Personalities

Letters From Russia: The Housewife’s Hay Market

Dostoyevsky’s Crime and Punishment is still so modern we can relate to its passions and fits, and, if we know where to look, even its landmarks. Veronica Khokhlova takes us through 11 stops of modern St. Petersburg.


1.

On an exceptionally hot evening early in July a young man came out of the garret in which he lodged in S. Place and walked slowly, as though in hesitation, towards K. Bridge.

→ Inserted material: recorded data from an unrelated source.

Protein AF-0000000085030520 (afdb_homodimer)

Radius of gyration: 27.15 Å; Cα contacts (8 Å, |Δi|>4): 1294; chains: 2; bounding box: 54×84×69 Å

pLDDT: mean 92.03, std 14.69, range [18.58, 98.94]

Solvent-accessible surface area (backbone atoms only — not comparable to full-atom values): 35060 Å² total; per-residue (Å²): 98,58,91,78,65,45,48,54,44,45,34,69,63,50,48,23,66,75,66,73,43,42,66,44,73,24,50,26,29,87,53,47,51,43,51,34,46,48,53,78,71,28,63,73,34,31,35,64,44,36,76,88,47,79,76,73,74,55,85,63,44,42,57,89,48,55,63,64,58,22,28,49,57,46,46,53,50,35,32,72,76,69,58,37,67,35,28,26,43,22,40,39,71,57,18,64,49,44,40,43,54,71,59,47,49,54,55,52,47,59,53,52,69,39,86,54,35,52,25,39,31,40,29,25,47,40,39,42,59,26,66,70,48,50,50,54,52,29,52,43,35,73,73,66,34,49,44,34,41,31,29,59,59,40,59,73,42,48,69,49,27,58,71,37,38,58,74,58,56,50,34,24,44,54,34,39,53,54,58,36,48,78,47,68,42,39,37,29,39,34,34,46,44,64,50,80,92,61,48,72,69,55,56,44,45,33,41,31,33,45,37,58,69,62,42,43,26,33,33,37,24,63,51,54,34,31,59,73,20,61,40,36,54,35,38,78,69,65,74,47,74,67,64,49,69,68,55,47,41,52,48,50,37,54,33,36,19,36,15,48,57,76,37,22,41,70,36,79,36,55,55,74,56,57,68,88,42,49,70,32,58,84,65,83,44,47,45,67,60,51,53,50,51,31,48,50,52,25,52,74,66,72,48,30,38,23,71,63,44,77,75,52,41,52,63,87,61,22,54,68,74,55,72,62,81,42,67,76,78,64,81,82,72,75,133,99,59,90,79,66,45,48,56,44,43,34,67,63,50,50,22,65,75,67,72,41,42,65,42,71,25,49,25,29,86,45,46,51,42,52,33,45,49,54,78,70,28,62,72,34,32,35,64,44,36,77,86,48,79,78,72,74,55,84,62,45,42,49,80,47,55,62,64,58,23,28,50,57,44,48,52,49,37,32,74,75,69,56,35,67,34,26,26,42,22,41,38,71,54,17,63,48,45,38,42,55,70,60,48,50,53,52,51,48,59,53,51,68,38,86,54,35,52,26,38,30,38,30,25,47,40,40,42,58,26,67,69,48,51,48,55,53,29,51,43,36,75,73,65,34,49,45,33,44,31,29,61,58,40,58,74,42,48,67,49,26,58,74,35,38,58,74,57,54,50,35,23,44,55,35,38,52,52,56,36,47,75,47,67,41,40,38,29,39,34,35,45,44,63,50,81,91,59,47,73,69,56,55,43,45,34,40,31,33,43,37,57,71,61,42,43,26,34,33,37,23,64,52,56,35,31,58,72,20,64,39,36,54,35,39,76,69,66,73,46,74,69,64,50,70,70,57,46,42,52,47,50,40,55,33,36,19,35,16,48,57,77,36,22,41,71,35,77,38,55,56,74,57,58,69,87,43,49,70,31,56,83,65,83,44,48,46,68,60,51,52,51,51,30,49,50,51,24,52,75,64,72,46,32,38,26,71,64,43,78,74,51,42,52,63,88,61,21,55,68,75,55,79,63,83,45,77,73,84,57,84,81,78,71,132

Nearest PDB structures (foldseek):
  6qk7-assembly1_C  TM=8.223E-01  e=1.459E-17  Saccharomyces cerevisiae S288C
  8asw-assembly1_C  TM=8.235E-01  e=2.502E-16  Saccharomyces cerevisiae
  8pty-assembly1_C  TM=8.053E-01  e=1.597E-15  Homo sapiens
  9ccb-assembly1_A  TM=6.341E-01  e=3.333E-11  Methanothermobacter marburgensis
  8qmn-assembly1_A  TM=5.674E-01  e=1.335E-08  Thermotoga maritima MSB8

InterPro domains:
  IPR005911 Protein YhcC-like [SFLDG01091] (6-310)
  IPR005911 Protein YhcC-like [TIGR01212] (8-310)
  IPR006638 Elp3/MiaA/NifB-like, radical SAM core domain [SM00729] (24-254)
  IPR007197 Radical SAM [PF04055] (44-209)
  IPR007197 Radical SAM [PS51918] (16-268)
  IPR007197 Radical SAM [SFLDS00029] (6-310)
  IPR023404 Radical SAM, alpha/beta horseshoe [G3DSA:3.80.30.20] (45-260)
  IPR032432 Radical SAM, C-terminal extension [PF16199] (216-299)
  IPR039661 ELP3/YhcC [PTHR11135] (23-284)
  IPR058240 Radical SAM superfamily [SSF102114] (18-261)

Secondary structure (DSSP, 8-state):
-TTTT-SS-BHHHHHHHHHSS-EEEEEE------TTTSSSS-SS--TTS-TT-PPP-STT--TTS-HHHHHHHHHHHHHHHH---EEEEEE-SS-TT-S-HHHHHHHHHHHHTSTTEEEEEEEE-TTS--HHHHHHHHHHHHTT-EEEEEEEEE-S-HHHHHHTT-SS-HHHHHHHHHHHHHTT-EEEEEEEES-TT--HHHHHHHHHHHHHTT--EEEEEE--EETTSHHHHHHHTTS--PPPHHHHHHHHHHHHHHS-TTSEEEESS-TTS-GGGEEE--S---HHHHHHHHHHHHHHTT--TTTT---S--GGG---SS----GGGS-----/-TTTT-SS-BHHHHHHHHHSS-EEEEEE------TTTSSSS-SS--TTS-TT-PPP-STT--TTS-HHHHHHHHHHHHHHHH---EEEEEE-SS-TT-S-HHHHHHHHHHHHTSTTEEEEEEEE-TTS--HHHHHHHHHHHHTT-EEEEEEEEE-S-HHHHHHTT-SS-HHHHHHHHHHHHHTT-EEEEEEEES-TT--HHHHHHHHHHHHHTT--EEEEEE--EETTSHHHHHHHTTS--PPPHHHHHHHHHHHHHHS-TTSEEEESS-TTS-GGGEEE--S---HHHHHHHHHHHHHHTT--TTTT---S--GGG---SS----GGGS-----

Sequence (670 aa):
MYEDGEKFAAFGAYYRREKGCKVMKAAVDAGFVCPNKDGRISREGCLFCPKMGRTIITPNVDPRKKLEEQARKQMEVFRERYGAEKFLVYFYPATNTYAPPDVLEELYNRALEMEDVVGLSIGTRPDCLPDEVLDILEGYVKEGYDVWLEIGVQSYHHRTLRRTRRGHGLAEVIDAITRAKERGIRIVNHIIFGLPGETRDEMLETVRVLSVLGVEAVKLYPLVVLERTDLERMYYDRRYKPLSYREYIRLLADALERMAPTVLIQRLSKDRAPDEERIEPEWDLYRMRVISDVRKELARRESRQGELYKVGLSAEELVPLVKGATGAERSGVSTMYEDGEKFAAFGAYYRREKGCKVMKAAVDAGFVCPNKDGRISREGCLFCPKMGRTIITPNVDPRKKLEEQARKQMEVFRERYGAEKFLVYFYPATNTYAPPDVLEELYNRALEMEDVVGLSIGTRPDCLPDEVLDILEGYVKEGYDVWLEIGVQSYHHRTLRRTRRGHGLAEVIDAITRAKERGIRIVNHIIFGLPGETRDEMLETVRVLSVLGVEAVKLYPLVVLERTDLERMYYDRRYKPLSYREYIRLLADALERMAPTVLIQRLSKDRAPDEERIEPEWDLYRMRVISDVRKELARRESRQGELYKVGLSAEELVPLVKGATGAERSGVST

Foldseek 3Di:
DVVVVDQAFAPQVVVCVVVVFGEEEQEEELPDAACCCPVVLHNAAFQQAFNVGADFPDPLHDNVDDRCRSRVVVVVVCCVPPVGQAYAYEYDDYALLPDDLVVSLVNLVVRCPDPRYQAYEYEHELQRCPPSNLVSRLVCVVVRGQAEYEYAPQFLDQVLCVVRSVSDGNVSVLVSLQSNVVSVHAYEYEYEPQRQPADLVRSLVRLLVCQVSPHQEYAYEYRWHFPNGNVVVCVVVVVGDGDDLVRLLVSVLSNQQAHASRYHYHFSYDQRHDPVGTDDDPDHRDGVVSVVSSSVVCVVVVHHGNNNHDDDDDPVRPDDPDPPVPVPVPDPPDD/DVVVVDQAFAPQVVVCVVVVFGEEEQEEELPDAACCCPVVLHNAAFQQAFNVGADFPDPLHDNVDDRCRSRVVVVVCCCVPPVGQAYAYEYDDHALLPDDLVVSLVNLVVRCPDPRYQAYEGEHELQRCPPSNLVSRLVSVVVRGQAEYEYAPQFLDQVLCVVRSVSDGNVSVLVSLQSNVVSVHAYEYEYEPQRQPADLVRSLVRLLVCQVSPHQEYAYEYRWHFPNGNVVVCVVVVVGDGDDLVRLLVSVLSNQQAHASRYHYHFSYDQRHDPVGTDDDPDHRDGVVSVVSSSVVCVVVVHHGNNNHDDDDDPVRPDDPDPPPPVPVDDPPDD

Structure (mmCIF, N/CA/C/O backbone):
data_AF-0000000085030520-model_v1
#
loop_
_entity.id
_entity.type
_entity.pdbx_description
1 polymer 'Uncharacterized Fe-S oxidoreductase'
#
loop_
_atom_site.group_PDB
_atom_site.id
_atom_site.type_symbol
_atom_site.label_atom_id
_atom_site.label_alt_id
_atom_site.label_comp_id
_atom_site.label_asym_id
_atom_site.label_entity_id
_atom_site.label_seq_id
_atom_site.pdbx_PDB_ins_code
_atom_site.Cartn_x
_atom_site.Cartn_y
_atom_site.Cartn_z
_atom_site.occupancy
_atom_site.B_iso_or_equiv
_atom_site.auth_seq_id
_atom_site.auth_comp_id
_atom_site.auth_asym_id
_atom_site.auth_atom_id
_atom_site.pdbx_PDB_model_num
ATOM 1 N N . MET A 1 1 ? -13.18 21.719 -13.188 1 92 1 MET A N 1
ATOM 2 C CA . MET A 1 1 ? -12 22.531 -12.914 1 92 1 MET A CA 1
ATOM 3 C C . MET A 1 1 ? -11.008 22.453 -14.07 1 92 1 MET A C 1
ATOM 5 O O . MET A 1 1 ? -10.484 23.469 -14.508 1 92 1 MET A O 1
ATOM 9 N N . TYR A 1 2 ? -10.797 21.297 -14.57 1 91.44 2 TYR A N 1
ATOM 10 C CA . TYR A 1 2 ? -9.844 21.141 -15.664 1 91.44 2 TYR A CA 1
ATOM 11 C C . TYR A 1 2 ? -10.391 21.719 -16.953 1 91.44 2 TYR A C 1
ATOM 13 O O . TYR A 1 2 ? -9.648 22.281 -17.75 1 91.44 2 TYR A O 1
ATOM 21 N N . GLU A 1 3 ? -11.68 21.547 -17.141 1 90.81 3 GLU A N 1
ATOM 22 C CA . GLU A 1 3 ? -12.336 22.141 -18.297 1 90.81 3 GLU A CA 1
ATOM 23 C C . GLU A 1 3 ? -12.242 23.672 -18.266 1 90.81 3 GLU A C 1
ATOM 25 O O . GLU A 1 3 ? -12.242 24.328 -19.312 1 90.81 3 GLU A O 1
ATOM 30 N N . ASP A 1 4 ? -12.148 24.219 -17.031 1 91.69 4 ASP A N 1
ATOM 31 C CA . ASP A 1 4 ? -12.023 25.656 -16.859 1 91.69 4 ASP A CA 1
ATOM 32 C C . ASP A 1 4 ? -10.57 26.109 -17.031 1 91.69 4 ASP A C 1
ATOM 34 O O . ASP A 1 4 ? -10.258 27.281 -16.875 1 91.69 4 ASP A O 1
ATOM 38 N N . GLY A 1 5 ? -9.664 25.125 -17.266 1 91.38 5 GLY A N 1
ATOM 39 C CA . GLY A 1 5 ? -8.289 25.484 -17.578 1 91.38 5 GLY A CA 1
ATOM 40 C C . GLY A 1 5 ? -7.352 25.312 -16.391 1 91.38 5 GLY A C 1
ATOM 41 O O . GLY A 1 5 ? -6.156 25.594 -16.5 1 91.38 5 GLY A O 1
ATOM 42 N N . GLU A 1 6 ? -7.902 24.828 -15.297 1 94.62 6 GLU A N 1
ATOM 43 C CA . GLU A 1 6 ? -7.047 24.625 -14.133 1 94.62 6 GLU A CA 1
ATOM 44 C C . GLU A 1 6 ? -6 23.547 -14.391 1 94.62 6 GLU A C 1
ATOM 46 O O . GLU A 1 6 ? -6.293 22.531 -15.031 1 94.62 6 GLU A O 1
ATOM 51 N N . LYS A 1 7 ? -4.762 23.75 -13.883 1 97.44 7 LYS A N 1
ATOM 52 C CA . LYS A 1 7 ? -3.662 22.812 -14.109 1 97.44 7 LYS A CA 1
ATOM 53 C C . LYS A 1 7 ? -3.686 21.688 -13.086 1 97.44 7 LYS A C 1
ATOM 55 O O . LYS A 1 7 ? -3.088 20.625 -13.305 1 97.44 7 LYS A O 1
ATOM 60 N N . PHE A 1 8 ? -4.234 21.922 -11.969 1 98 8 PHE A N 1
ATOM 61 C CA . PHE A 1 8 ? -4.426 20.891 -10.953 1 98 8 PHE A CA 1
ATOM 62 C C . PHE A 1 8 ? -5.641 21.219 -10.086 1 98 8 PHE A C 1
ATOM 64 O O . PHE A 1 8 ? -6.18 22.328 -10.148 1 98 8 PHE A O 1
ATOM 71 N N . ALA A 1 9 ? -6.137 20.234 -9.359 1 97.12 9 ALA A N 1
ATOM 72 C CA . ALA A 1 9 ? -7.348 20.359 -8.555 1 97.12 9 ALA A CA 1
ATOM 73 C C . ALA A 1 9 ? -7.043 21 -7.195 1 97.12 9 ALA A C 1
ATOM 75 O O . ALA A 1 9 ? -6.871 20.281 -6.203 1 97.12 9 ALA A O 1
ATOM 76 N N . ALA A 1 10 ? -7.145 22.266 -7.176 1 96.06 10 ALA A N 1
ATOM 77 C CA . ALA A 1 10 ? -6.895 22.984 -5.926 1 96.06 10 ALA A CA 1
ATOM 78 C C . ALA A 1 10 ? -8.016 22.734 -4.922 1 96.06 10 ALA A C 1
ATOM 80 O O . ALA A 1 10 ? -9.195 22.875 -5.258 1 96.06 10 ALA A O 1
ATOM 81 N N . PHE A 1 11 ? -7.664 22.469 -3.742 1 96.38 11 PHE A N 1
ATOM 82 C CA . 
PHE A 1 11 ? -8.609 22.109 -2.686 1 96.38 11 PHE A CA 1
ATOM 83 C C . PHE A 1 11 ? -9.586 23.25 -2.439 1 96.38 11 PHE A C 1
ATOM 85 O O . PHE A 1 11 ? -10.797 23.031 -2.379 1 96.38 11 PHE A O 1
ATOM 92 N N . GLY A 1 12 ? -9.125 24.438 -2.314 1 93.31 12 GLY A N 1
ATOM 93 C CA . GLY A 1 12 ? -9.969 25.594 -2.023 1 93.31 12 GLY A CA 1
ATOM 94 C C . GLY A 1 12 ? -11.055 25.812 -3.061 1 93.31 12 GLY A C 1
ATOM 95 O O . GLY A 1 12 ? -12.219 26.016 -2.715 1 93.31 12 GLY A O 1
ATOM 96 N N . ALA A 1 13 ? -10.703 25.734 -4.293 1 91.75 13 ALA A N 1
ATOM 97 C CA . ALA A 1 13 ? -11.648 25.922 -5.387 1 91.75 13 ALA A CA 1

Thus begins Fyodor Dostoyevsky’s 1866 novel, Crime and Punishment. The young man is Rodion Raskolnikov; the fictional ‘S. Place’ is what we call Stolyarniy Pereulok; ‘K. Bridge’ is known as Kokushkin Most—and I happen to live right next to it nearly a century and a half later.


2.

On a sunless day in late February I scrutinize my receipt at a drugstore on Sadovaya Street, very close to the famous Kokushkin Most. I notice that I’ve just paid twice for the more expensive medicine that I bought only once, whereas the cheaper one isn’t on the receipt at all. The cashier, a sweet young woman, apologizes and returns the difference to me. She’s polite and sounds sincere: Who knows, maybe she didn’t really intend to overcharge me.


3.

On a curved little street that veers off Sadovaya and is my shortcut to Sennoy Rynok (the Hay Market), there’s a building with an appeal written diligently on its wall: ‘YUDIN OTSTAN’ OT KHODORKOVSKOGO’ (‘Yudin, leave Khodorkovsky alone’). It’s been here since last November, but recently a pale yellow slur has been added across the jailed oil tycoon’s name: ‘ZHID’ (‘Kike’).

In the 19th century, this little street, Pereulok Brinko, was called Tairov Pereulok; it housed a number of cheap brothels and Raskolnikov once gave 15 kopecks to a girl here, out of pity. Alyona Ivanovna, the old moneylender murdered by Raskolnikov, was known to be ‘rich as a kike.’


4.

In the middle of the market square there’s a huge pile of old, dirty snow; a charming blue-eyed girl, aged nine or 10, is chasing a boy around it. He climbs the snow pile and she runs up after him—but as soon as she’s there, she turns around and rushes back down. She looks angry, despite the cutest golden curls that have slipped out of her woolen hat—and she is angry indeed, because she’s just seen a few enormous turds lying on top of the snow pile, like landmines, partially obscured by the darkish mixture of snow and mud.


5.

It’s always very slippery in the space between the two doors of the Hay Market’s entrance, and I’m used to sliding from the first door to the second as if I’m wearing skates, not my sturdy Sorels. I never forget to hold the door for those who are sliding in behind me, however. It is warm inside the market, and my glasses turn misty. Though I can’t see a thing for a while, I somehow know that there’s nothing but dark brown slush underneath my feet.


6.

The Hay Market is crowded and noisy; its vendors and carriers chat in at least half a dozen tongues, in addition to Russian. But the place lacks the main appeal of a bazaar: the diversity of produce. Meat, fish, veggies, herbs, pickles, fruit—all look the same. Prices are more or less the same, too, and no one is bargaining.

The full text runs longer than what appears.